Below this line are records; write out exactly the lines from the one containing "ATOM 16 N N" through the one containing "ATOM 46 C CA", with the pictures left out.

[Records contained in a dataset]
::::::::::

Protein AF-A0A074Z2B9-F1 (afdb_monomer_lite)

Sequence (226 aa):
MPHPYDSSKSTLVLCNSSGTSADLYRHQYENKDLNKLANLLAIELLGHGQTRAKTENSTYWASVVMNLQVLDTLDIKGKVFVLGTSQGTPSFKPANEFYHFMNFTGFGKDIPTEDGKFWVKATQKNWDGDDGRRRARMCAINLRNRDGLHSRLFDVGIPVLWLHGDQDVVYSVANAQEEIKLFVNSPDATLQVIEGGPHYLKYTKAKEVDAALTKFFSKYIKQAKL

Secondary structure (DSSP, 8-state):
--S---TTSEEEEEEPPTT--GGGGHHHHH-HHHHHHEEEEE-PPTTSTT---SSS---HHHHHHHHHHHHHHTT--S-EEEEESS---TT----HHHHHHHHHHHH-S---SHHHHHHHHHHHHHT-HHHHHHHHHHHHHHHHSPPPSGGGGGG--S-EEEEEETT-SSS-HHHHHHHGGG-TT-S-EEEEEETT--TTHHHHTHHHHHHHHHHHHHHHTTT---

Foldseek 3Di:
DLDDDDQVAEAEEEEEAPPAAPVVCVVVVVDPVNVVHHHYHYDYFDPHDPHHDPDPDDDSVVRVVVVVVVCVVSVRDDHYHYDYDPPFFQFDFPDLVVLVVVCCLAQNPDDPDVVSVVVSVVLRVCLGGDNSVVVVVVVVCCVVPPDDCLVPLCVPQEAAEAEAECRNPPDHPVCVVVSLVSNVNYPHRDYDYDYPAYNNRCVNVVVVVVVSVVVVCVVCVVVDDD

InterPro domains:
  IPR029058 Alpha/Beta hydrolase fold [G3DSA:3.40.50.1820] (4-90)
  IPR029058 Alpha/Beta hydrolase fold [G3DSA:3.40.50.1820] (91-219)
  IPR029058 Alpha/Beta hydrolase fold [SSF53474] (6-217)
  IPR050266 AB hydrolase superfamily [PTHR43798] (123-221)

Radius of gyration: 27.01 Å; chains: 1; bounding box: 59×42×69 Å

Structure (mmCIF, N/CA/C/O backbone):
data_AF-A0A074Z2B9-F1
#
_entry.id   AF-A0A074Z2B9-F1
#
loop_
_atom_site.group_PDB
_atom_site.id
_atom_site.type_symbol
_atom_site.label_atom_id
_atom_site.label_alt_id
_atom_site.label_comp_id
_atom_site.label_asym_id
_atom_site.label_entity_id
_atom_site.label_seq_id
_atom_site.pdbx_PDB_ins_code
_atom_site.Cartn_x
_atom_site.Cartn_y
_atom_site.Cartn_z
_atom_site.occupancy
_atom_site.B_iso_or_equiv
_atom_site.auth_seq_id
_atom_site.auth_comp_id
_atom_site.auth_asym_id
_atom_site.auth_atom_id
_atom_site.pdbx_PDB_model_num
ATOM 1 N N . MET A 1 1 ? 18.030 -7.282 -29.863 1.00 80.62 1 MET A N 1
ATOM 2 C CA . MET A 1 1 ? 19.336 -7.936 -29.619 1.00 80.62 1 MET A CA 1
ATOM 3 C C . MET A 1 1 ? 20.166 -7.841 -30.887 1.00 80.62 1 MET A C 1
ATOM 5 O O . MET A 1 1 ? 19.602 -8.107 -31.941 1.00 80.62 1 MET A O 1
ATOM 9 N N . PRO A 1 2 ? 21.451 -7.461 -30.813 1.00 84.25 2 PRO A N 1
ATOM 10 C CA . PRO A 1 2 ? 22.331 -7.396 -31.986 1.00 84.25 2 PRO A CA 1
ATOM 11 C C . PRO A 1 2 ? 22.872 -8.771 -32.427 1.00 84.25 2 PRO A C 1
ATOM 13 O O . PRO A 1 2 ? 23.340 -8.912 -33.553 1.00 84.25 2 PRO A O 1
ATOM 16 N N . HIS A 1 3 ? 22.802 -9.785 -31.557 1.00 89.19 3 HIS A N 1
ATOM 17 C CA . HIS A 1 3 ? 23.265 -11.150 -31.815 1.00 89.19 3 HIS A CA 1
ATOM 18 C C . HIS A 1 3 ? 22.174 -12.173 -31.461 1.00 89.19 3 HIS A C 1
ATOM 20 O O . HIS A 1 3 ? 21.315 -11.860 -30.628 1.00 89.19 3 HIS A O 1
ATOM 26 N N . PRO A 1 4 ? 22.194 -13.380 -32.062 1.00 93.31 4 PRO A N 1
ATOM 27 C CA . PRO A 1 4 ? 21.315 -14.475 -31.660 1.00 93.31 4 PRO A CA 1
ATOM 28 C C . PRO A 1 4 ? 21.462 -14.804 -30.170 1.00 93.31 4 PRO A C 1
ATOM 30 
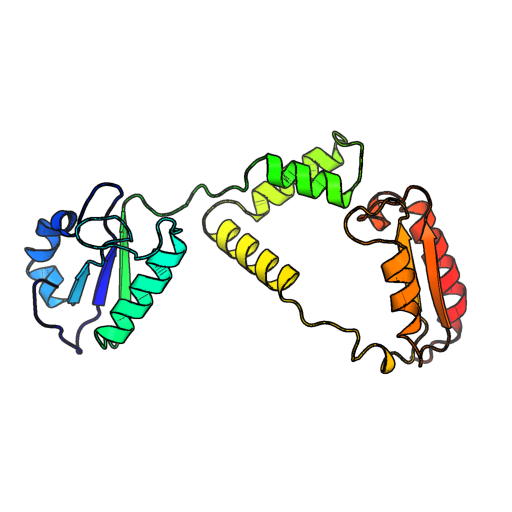O O . PRO A 1 4 ? 22.557 -14.707 -29.615 1.00 93.31 4 PRO A O 1
ATOM 33 N N . TYR A 1 5 ? 20.359 -15.199 -29.538 1.00 95.88 5 TYR A N 1
ATOM 34 C CA . TYR A 1 5 ? 20.352 -15.616 -28.139 1.00 95.88 5 TYR A CA 1
ATOM 35 C C . TYR A 1 5 ? 21.150 -16.916 -27.941 1.00 95.88 5 TYR A C 1
ATOM 37 O O . TYR A 1 5 ? 20.968 -17.882 -28.678 1.00 95.88 5 TYR A O 1
ATOM 45 N N . ASP A 1 6 ? 22.009 -16.935 -26.922 1.00 95.38 6 ASP A N 1
ATOM 46 C CA . ASP A 1 6 ? 22.788 -18.091 -26.482 1.00 95.38 6 ASP A CA 1
ATOM 47 C C . ASP A 1 6 ? 22.353 -18.487 -25.066 1.00 95.38 6 ASP A C 1
ATOM 49 O O . ASP A 1 6 ? 22.653 -17.797 -24.087 1.00 95.38 6 ASP A O 1
ATOM 53 N N . SER A 1 7 ? 21.651 -19.615 -24.944 1.00 95.25 7 SER A N 1
ATOM 54 C CA . SER A 1 7 ? 21.099 -20.094 -23.672 1.00 95.25 7 SER A CA 1
ATOM 55 C C . SER A 1 7 ? 22.153 -20.525 -22.646 1.00 95.25 7 SER A C 1
ATOM 57 O O . SER A 1 7 ? 21.814 -20.729 -21.481 1.00 95.25 7 SER A O 1
ATOM 59 N N . SER A 1 8 ? 23.420 -20.682 -23.049 1.00 94.69 8 SER A N 1
ATOM 60 C CA . SER A 1 8 ? 24.524 -20.980 -22.126 1.00 94.69 8 SER A CA 1
ATOM 61 C C . SER A 1 8 ? 25.022 -19.739 -21.377 1.00 94.69 8 SER A C 1
ATOM 63 O O . SER A 1 8 ? 25.660 -19.855 -20.328 1.00 94.69 8 SER A O 1
ATOM 65 N N . LYS A 1 9 ? 24.700 -18.541 -21.880 1.00 95.44 9 LYS A N 1
ATOM 66 C CA . LYS A 1 9 ? 25.115 -17.261 -21.304 1.00 95.44 9 LYS A CA 1
ATOM 67 C C . LYS A 1 9 ? 24.032 -16.662 -20.417 1.00 95.44 9 LYS A C 1
ATOM 69 O O . LYS A 1 9 ? 22.835 -16.864 -20.608 1.00 95.44 9 LYS A O 1
ATOM 74 N N . SER A 1 10 ? 24.464 -15.840 -19.464 1.00 96.69 10 SER A N 1
ATOM 75 C CA . SER A 1 10 ? 23.534 -14.963 -18.745 1.00 96.69 10 SER A CA 1
ATOM 76 C C . SER A 1 10 ? 23.027 -13.856 -19.672 1.00 96.69 10 SER A C 1
ATOM 78 O O . SER A 1 10 ? 23.710 -13.480 -20.623 1.00 96.69 10 SER A O 1
ATOM 80 N N . THR A 1 11 ? 21.856 -13.297 -19.385 1.00 97.88 11 THR A N 1
ATOM 81 C CA . THR A 1 11 ? 21.299 -12.171 -20.150 1.00 97.88 11 THR A CA 1
ATOM 82 C C . THR A 1 11 ? 21.416 -10.885 -19.351 1.00 97.88 11 THR A C 1
ATOM 84 O O . THR A 1 11 ? 20.991 -10.832 -18.201 1.00 97.88 11 THR A O 1
ATOM 87 N N . LEU A 1 12 ? 21.973 -9.839 -19.954 1.00 97.00 12 LEU A N 1
ATOM 88 C CA . LEU A 1 12 ? 21.970 -8.485 -19.419 1.00 97.00 12 LEU A CA 1
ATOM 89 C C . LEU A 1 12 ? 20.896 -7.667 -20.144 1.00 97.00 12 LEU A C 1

::::::::::

**Task response**:
ATOM 16 N N . HIS A 1 3 ? 22.802 -9.785 -31.557 1.00 89.19 3 HIS A N 1
ATOM 17 C CA . HIS A 1 3 ? 23.265 -11.150 -31.815 1.00 89.19 3 HIS A CA 1
ATOM 18 C C . HIS A 1 3 ? 22.174 -12.173 -31.461 1.00 89.19 3 HIS A C 1
ATOM 20 O O . HIS A 1 3 ? 21.315 -11.860 -30.628 1.00 89.19 3 HIS A O 1
ATOM 26 N N . PRO A 1 4 ? 22.194 -13.380 -32.062 1.00 93.31 4 PRO A N 1
ATOM 27 C CA . PRO A 1 4 ? 21.315 -14.475 -31.660 1.00 93.31 4 PRO A CA 1
ATOM 28 C C . PRO A 1 4 ? 21.462 -14.804 -30.170 1.00 93.31 4 PRO A C 1
ATOM 30 
O O . PRO A 1 4 ? 22.557 -14.707 -29.615 1.00 93.31 4 PRO A O 1
ATOM 33 N N . TYR A 1 5 ? 20.359 -15.199 -29.538 1.00 95.88 5 TYR A N 1
ATOM 34 C CA . TYR A 1 5 ? 20.352 -15.616 -28.139 1.00 95.88 5 TYR A CA 1
ATOM 35 C C . TYR A 1 5 ? 21.150 -16.916 -27.941 1.00 95.88 5 TYR A C 1
ATOM 37 O O . TYR A 1 5 ? 20.968 -17.882 -28.678 1.00 95.88 5 TYR A O 1
ATOM 45 N N . ASP A 1 6 ? 22.009 -16.935 -26.922 1.00 95.38 6 ASP A N 1
ATOM 46 C CA . ASP A 1 6 ? 22.788 -18.091 -26.482 1.00 95.38 6 ASP A CA 1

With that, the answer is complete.